In the previous article, we derived the solution for the optimum parameter \(\theta = (\theta_1 ... \theta_K)\). However, because \(\mathbf{y}\) are random variables, parameter \(\theta\) are random variables as well. Understanding the variable of \(\theta\) is important for us to evaluate our confidence in the optimum values of \(\theta\) we obtained through linear regression.

\[\mathbf{\hat{\theta} = (X^TX)^{-1}X^Ty = Wy}\]

From this expression, we can see that \(\hat{\theta}\) is a linear combination of \(\mathbf{y}\), and thus the variance of \(\hat{\theta}\) is related to \(\mathbf{y}\). So let’s calculate \(\mathbf{y}\)’s variance first. Note that here \(\mathbf{y}\) is treated as a random variable with a expected value of \(\mathbf{X\hat{\theta}}\) with an expected variance of \(\sigma^2\). In other words, \(y \sim N(\mathbf{\theta^Tx}, \sigma^2)\). When we calculate the variance of \(\hat{\theta}\), we are assuming that \(\hat{\theta}\) is a random variable and we are calculating the variance of this random variable, and thus in this context, when we calculate \(\mathbf{y}\)’s variance, we can calculating the variance of the random variable \(\mathbf{y}\), and thus \(Var(\mathbf{y}) \neq [SST_{tot} = \sum_i(y^{(i)} - \bar{y})^2]\). To put this into mathematical equations, we have: \[Var(\mathbf{y}) = E[(\mathbf{y - X\hat{\theta}})] = E(\epsilon^2) = \sigma^2\]

Variance \(\sigma^2\) needs to be estimated from the sample, and an unbias estimator for \(\sigma^2\) is: \[(N-p-1)\hat{\sigma}^2 \sim \sigma^2\chi_{N-p-1}^2\] a chi-square distrubition of N-p-1 degrees of freedom, where p is the number of parameters used in the linear regression.

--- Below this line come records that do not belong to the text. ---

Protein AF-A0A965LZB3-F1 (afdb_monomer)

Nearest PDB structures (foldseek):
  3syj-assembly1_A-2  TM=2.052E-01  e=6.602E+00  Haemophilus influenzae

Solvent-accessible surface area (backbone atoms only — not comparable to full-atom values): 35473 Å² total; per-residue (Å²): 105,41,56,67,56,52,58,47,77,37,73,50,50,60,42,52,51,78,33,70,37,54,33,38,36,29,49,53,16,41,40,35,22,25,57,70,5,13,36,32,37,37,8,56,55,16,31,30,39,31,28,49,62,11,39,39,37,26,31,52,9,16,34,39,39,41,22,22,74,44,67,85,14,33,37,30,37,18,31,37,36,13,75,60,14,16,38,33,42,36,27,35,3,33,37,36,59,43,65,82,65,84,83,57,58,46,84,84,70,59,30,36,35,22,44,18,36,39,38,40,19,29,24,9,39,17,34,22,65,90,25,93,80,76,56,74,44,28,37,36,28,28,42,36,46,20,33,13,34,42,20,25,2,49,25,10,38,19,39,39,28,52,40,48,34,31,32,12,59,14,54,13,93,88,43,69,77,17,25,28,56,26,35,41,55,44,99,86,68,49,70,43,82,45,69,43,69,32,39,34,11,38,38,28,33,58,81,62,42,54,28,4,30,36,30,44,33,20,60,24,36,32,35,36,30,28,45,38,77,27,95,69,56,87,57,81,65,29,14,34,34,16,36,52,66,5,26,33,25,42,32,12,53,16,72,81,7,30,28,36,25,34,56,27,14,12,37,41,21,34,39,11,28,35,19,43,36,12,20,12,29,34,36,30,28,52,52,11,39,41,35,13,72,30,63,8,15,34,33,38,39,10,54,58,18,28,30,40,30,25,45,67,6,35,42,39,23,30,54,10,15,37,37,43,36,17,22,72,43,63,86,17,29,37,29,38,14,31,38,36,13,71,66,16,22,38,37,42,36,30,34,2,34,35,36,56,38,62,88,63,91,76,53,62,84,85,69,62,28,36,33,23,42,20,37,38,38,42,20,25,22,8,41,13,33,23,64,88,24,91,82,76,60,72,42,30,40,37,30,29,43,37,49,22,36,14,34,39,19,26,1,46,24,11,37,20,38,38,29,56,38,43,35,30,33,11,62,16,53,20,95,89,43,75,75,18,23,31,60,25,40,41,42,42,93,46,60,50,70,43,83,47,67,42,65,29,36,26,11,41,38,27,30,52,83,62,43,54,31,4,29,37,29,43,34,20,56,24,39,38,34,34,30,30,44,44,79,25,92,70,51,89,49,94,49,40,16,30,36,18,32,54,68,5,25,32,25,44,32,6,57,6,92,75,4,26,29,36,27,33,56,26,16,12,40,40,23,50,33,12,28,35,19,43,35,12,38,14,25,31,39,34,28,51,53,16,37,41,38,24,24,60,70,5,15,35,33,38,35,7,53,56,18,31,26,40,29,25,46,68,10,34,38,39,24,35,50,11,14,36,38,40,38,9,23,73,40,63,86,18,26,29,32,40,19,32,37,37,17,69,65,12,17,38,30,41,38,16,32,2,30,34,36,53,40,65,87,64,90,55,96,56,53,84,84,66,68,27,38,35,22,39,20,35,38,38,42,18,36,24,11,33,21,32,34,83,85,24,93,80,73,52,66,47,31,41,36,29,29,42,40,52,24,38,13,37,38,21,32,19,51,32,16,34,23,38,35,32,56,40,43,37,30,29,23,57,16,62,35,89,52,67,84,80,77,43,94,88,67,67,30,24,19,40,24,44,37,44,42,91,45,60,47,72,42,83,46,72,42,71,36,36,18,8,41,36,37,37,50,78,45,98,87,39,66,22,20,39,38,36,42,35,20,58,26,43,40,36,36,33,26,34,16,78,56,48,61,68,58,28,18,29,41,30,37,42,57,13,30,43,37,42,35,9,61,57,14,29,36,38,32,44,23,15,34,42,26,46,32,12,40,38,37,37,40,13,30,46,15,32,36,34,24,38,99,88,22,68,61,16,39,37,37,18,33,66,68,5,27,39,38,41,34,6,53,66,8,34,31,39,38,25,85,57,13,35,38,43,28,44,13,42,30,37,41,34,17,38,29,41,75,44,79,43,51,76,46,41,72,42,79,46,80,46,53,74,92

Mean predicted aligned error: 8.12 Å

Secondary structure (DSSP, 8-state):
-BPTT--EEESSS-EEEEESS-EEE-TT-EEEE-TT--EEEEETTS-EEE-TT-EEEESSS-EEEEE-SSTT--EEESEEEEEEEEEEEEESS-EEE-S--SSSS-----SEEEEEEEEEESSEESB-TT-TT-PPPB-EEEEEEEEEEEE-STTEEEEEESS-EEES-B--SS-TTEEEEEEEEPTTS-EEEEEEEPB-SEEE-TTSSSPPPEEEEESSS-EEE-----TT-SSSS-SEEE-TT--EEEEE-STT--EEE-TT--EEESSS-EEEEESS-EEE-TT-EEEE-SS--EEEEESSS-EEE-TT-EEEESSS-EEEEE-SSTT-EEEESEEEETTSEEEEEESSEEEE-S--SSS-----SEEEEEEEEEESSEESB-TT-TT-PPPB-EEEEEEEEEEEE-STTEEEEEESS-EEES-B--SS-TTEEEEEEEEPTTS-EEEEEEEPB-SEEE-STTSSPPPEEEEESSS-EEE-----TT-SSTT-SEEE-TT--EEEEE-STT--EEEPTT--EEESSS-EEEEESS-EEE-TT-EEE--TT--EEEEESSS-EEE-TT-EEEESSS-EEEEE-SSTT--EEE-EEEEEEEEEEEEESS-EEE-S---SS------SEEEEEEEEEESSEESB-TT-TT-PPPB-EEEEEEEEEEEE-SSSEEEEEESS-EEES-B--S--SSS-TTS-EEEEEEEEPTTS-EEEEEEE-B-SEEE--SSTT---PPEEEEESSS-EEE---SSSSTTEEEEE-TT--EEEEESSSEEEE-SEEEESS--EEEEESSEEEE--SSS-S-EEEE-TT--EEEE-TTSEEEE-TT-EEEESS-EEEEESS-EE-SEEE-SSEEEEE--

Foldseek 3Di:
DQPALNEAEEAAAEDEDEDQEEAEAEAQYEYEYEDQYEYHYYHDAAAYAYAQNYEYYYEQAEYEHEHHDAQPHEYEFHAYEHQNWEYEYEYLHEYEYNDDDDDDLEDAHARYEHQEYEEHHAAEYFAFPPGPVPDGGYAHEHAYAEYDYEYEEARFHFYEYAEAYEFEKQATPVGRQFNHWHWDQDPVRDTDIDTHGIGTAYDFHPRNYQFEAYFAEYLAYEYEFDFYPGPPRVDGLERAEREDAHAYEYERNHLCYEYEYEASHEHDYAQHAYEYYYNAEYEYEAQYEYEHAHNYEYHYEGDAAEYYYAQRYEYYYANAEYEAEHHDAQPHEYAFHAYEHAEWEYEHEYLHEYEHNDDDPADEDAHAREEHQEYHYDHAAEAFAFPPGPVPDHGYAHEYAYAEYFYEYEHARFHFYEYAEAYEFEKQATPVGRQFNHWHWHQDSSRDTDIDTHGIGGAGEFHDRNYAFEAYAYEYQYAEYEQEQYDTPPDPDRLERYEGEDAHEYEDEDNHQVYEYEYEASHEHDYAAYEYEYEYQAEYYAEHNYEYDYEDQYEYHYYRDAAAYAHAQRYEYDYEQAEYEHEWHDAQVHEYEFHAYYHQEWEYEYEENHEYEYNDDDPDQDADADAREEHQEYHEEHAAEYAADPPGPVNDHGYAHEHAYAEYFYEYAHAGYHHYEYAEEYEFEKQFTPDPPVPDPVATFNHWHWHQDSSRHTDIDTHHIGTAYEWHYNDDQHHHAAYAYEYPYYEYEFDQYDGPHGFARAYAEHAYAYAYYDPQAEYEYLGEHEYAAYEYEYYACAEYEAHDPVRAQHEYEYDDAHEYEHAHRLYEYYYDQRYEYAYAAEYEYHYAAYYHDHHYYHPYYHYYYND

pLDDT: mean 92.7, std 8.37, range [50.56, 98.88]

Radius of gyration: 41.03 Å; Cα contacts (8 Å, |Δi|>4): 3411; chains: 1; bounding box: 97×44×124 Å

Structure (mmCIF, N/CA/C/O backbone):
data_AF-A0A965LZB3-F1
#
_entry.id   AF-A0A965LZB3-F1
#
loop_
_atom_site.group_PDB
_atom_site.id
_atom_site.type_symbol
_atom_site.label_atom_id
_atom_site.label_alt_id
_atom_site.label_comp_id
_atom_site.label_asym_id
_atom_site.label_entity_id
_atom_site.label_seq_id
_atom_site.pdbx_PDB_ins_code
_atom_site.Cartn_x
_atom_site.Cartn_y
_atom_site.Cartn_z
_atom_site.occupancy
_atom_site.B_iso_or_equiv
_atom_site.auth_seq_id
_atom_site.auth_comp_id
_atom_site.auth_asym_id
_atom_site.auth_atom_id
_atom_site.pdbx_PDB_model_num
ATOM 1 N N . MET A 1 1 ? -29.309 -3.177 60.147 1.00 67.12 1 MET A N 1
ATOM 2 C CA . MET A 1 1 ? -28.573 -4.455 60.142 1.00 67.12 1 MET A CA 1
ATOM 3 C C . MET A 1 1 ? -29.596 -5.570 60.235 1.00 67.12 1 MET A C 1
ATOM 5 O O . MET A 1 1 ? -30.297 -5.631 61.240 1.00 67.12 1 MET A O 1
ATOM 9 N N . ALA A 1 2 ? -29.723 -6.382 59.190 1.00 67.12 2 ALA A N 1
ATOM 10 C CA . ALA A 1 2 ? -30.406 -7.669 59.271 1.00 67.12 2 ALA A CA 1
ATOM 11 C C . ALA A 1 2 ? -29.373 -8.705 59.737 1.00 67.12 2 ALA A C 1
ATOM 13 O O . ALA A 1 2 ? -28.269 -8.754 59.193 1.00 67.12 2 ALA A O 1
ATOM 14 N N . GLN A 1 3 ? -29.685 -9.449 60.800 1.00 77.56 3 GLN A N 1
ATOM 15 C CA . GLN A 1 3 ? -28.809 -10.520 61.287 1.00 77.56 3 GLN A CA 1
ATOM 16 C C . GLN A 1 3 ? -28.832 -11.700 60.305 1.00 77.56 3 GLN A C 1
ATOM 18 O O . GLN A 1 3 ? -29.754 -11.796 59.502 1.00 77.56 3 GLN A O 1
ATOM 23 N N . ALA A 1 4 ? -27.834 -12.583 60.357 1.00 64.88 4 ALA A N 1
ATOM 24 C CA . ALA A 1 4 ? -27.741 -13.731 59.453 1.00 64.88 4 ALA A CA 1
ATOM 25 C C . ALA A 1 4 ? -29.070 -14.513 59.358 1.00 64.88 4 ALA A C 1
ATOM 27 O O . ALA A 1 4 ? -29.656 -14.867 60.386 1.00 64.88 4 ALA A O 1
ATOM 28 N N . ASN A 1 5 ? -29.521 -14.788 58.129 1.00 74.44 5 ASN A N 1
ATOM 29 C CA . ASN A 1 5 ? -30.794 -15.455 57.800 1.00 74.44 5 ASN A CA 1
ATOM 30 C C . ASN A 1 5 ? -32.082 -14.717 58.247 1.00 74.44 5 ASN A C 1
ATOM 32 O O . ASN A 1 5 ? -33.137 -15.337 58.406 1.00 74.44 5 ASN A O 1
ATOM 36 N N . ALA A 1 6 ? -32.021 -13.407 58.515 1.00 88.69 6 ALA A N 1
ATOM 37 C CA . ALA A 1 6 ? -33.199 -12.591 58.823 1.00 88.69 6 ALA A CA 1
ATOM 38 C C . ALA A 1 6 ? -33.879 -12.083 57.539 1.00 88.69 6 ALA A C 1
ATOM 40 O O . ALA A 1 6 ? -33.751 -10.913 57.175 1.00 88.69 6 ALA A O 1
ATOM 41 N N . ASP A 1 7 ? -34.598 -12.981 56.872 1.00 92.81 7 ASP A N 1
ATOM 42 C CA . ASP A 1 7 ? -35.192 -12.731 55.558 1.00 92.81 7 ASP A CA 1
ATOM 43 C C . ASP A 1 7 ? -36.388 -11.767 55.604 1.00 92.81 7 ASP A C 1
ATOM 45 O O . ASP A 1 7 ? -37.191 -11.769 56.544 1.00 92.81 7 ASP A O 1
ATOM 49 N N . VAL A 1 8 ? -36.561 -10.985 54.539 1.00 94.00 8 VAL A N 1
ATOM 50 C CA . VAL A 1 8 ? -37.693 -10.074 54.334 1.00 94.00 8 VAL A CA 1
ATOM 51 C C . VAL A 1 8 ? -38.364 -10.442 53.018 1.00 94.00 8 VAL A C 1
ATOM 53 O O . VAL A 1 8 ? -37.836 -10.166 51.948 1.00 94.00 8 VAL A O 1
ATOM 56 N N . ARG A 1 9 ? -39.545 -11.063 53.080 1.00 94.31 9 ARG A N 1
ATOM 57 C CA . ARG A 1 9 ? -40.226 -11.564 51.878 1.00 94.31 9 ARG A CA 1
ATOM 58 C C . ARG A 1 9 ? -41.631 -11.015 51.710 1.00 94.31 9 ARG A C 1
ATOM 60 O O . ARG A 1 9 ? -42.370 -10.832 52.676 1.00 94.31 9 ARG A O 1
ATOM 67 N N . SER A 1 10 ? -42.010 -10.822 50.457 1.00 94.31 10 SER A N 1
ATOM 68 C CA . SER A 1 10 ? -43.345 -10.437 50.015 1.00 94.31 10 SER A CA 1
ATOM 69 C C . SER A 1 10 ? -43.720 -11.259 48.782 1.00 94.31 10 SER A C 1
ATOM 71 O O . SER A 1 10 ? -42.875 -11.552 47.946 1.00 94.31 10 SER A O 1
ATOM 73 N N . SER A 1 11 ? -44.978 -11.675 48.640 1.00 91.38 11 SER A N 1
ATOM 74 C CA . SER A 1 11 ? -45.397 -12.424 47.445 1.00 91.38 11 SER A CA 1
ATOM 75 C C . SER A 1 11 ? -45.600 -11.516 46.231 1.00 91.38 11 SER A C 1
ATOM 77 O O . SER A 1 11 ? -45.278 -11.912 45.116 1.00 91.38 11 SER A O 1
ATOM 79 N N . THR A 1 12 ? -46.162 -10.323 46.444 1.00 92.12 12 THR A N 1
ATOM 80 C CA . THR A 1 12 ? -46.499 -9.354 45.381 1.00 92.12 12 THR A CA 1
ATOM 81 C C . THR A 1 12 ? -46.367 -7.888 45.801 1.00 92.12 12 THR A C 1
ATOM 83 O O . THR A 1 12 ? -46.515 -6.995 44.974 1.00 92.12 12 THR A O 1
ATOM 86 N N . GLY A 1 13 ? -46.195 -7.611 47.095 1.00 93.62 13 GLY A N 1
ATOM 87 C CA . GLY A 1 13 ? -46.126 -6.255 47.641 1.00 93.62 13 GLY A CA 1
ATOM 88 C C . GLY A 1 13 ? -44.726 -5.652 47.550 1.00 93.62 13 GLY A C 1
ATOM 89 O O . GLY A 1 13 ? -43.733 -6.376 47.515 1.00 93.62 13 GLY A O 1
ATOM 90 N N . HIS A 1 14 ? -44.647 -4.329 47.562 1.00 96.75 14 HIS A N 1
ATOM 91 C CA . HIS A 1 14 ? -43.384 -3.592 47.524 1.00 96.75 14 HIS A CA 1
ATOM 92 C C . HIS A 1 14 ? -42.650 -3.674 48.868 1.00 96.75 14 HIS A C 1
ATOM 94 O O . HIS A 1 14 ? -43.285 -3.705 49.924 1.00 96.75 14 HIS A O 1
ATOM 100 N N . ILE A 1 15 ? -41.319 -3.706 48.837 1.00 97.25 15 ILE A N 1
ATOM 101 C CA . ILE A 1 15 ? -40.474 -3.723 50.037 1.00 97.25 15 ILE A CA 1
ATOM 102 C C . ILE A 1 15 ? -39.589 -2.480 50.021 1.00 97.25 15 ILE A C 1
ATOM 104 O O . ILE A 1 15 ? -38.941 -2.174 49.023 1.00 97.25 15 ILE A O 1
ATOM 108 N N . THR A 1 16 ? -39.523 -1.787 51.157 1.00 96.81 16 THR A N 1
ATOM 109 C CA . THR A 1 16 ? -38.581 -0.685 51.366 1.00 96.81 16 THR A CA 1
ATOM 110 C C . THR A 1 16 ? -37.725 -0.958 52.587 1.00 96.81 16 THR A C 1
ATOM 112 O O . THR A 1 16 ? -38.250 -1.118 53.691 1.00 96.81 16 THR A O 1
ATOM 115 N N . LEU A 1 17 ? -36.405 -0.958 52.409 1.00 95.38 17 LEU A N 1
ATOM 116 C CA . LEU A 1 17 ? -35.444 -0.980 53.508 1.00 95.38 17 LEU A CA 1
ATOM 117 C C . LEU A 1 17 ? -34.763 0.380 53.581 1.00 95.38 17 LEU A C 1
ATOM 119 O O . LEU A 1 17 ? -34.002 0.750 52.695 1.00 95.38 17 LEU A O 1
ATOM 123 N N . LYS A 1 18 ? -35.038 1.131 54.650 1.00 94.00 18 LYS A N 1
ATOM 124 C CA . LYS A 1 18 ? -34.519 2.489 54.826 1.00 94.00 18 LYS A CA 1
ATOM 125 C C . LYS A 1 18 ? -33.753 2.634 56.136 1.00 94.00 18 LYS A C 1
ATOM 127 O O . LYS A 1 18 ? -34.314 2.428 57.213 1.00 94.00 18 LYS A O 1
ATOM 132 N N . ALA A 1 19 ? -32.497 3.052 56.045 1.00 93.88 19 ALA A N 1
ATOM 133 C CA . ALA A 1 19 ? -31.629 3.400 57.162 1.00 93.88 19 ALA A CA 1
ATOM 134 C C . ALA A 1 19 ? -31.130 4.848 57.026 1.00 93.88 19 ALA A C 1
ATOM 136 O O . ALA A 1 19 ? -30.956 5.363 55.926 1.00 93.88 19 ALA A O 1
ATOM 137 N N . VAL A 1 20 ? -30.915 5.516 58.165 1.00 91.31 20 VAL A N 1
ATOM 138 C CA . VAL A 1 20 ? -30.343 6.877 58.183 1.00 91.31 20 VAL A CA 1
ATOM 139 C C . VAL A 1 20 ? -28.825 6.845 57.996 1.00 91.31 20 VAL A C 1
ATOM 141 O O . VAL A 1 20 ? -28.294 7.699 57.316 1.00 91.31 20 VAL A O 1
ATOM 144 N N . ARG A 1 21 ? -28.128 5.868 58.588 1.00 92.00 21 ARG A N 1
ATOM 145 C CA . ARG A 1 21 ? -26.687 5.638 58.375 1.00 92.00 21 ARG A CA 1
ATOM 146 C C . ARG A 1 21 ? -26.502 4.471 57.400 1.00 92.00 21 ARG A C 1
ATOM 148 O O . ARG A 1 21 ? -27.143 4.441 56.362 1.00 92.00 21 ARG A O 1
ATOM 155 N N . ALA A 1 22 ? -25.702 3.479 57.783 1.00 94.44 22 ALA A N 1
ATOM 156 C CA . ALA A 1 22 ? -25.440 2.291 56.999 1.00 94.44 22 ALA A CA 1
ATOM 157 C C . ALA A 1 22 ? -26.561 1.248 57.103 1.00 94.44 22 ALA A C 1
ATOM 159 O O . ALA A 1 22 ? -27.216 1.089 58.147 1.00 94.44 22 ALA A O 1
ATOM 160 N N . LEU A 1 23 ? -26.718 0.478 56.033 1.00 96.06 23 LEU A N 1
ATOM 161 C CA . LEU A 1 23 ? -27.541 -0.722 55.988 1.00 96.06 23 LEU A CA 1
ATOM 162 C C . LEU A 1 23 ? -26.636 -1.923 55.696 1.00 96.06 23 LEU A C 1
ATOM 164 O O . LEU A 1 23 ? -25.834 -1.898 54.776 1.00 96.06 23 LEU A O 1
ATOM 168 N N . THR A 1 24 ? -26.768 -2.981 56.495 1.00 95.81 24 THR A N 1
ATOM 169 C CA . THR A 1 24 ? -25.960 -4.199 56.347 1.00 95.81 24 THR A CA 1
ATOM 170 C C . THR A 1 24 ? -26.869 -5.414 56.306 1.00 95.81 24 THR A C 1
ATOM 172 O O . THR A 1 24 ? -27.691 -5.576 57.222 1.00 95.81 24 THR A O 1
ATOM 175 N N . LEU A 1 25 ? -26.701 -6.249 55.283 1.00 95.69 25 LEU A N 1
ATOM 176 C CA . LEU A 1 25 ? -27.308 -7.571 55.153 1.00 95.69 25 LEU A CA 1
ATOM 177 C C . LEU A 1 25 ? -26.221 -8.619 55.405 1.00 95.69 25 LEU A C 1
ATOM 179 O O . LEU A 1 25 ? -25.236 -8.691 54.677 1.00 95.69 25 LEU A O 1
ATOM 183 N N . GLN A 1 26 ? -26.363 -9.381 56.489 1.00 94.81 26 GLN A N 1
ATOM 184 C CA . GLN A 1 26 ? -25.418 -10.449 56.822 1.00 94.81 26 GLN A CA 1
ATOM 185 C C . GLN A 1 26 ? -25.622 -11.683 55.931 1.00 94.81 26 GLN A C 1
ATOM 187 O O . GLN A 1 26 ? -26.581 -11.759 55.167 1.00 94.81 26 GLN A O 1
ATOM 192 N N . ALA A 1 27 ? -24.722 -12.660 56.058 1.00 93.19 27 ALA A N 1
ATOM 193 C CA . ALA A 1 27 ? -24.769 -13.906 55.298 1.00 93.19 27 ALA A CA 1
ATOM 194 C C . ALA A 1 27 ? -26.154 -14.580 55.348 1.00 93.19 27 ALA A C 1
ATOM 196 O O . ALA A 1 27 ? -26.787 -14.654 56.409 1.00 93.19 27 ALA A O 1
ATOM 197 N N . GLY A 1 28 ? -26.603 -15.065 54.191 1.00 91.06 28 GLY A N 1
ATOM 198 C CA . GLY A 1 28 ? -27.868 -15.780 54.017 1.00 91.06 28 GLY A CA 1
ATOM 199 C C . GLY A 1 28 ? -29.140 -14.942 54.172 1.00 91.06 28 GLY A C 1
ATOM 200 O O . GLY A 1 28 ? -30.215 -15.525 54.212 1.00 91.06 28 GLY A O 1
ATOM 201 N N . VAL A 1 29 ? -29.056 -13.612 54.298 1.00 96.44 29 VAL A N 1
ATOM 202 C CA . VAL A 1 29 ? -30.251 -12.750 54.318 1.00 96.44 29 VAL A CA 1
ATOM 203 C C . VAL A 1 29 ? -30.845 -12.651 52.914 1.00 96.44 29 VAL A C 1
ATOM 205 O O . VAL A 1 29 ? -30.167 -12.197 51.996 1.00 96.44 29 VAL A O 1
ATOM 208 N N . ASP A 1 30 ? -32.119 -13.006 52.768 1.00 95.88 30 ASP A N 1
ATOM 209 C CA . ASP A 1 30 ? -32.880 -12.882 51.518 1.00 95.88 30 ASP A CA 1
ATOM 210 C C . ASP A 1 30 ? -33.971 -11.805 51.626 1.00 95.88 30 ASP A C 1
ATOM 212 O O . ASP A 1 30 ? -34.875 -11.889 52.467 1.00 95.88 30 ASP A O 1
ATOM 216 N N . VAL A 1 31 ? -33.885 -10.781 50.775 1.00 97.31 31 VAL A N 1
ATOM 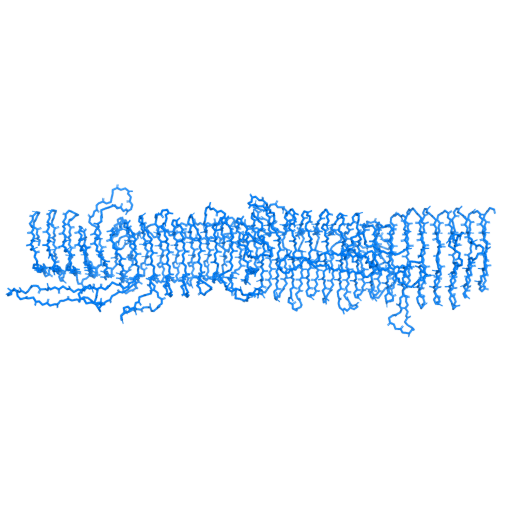217 C CA . VAL A 1 31 ? -34.897 -9.729 50.628 1.00 97.31 31 VAL A CA 1
ATOM 218 C C . VAL A 1 31 ? -35.570 -9.873 49.264 1.00 97.31 31 VAL A C 1
ATOM 220 O O . VAL A 1 31 ? -35.067 -9.367 48.262 1.00 97.31 31 VAL A O 1
ATOM 223 N N . ALA A 1 32 ? -36.737 -10.516 49.227 1.00 96.69 32 ALA A N 1
ATOM 224 C CA . ALA A 1 32 ? -37.388 -10.894 47.974 1.00 96.69 32 ALA A CA 1
ATOM 225 C C . ALA A 1 32 ? -38.841 -10.428 47.862 1.00 96.69 32 ALA A C 1
ATOM 227 O O . ALA A 1 32 ? -39.634 -10.549 48.803 1.00 96.69 32 ALA A O 1
ATOM 228 N N . THR A 1 33 ? -39.233 -9.989 46.667 1.00 96.69 33 THR A N 1
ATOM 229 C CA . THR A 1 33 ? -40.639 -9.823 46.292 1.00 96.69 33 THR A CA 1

Thus the variance of \(\theta\) is: \[Var(\hat{\theta}) = Var(\mathbf{Wy}) = \mathbf{W}[Var(\mathbf{y})]\mathbf{W^T = (X^TX)^{-1}\hat{\sigma}^2}\]

In statistics, we often need to test the significance of the parameters \(\hat{\theta}\). With the variance of parameters calculated, it is straightforward to do the t-tests on \(\hat{\theta}\) because the t-value for \(\theta\) is simply \(\mathbf{t = \hat{\theta}} / tr[Var(\hat{\theta})^(1/2)]\). Note that \(\mathbf{t}\) is a vector with the same size of vector \(\hat{\theta}\).

Often we need to test for the significance of groups of coefficients simultaneously, and in this case we will use F statistics: \[F = \frac{(RSS_0 - RSS_1) / (p_1 - p_0)}{RSS_1 / (N-p_1-1)}\] where RSS1 is the residual sum-of-squares for the least squares fit of the bigger model with p1+1 parameters, and RSS0 the same for the nested smaller model with p0+1 parameters, having p1 - p0 parameters constrained to be 0. The F statistic measures the change in residual sum-of-squares per additional parameter in the bigger model, and it is normalized by an estimate of \(\sigma^2\)

Let’s use this equation to calculate the t statistics and F statistics of \(\hat{\theta}\) and compare that with the results obtained by lm in R. In the previous article, we have used the cats data and obtained the following results:

library(MASS); data(cats)
fit = lm(Hwt ~ Bwt, data = cats)
summary(fit)

## 
## Call:
## lm(formula = Hwt ~ Bwt, data = cats)
## 
## Residuals:
##     Min      1Q  Median      3Q     Max 
## -3.5694 -0.9634 -0.0921  1.0426  5.1238 
## 
## Coefficients:
##             Estimate Std. Error t value Pr(>|t|)    
## (Intercept)  -0.3567     0.6923  -0.515    0.607    
## Bwt           4.0341     0.2503  16.119   <2e-16 ***
## ---
## Signif. codes:  0 '***' 0.001 '**' 0.01 '*' 0.05 '.' 0.1 ' ' 1
## 
## Residual standard error: 1.452 on 142 degrees of freedom
## Multiple R-squared:  0.6466, Adjusted R-squared:  0.6441 
## F-statistic: 259.8 on 1 and 142 DF,  p-value: < 2.2e-16

Now let’s use the equation we deduced to calculate the t-statistics of \(\hat{\theta}\):

y = cats$Hwt
X = cbind(rep(1, nrow(cats)), cats$Bwt)
theta = solve(t(X) %*% X) %*% t(X) %*% y
sigma = sqrt(sum(residuals(fit)^2) / (length(y) - 2))
var_theta = solve(t(X) %*% X) * sigma^2
t = theta / sqrt(diag(var_theta))
print(t)

##            [,1]
## [1,] -0.5152019
## [2,] 16.1193908

RSS0 = sum((y - mean(y))^2)
RSS1 = sum(residuals(fit)^2)
p1 = 1; p0 = 0; N = length(y)
F = ((RSS0 - RSS1) / (p1 - p0)) / (RSS1 / (N - p1 - 1))
print(sprintf("F stats is: %.2f",F))

## [1] "F stats is: 259.83"

We can see that the t statistics and F statistics calculated by this equation is exactly the same as the t statistics and F statistics obtained by the lm of R.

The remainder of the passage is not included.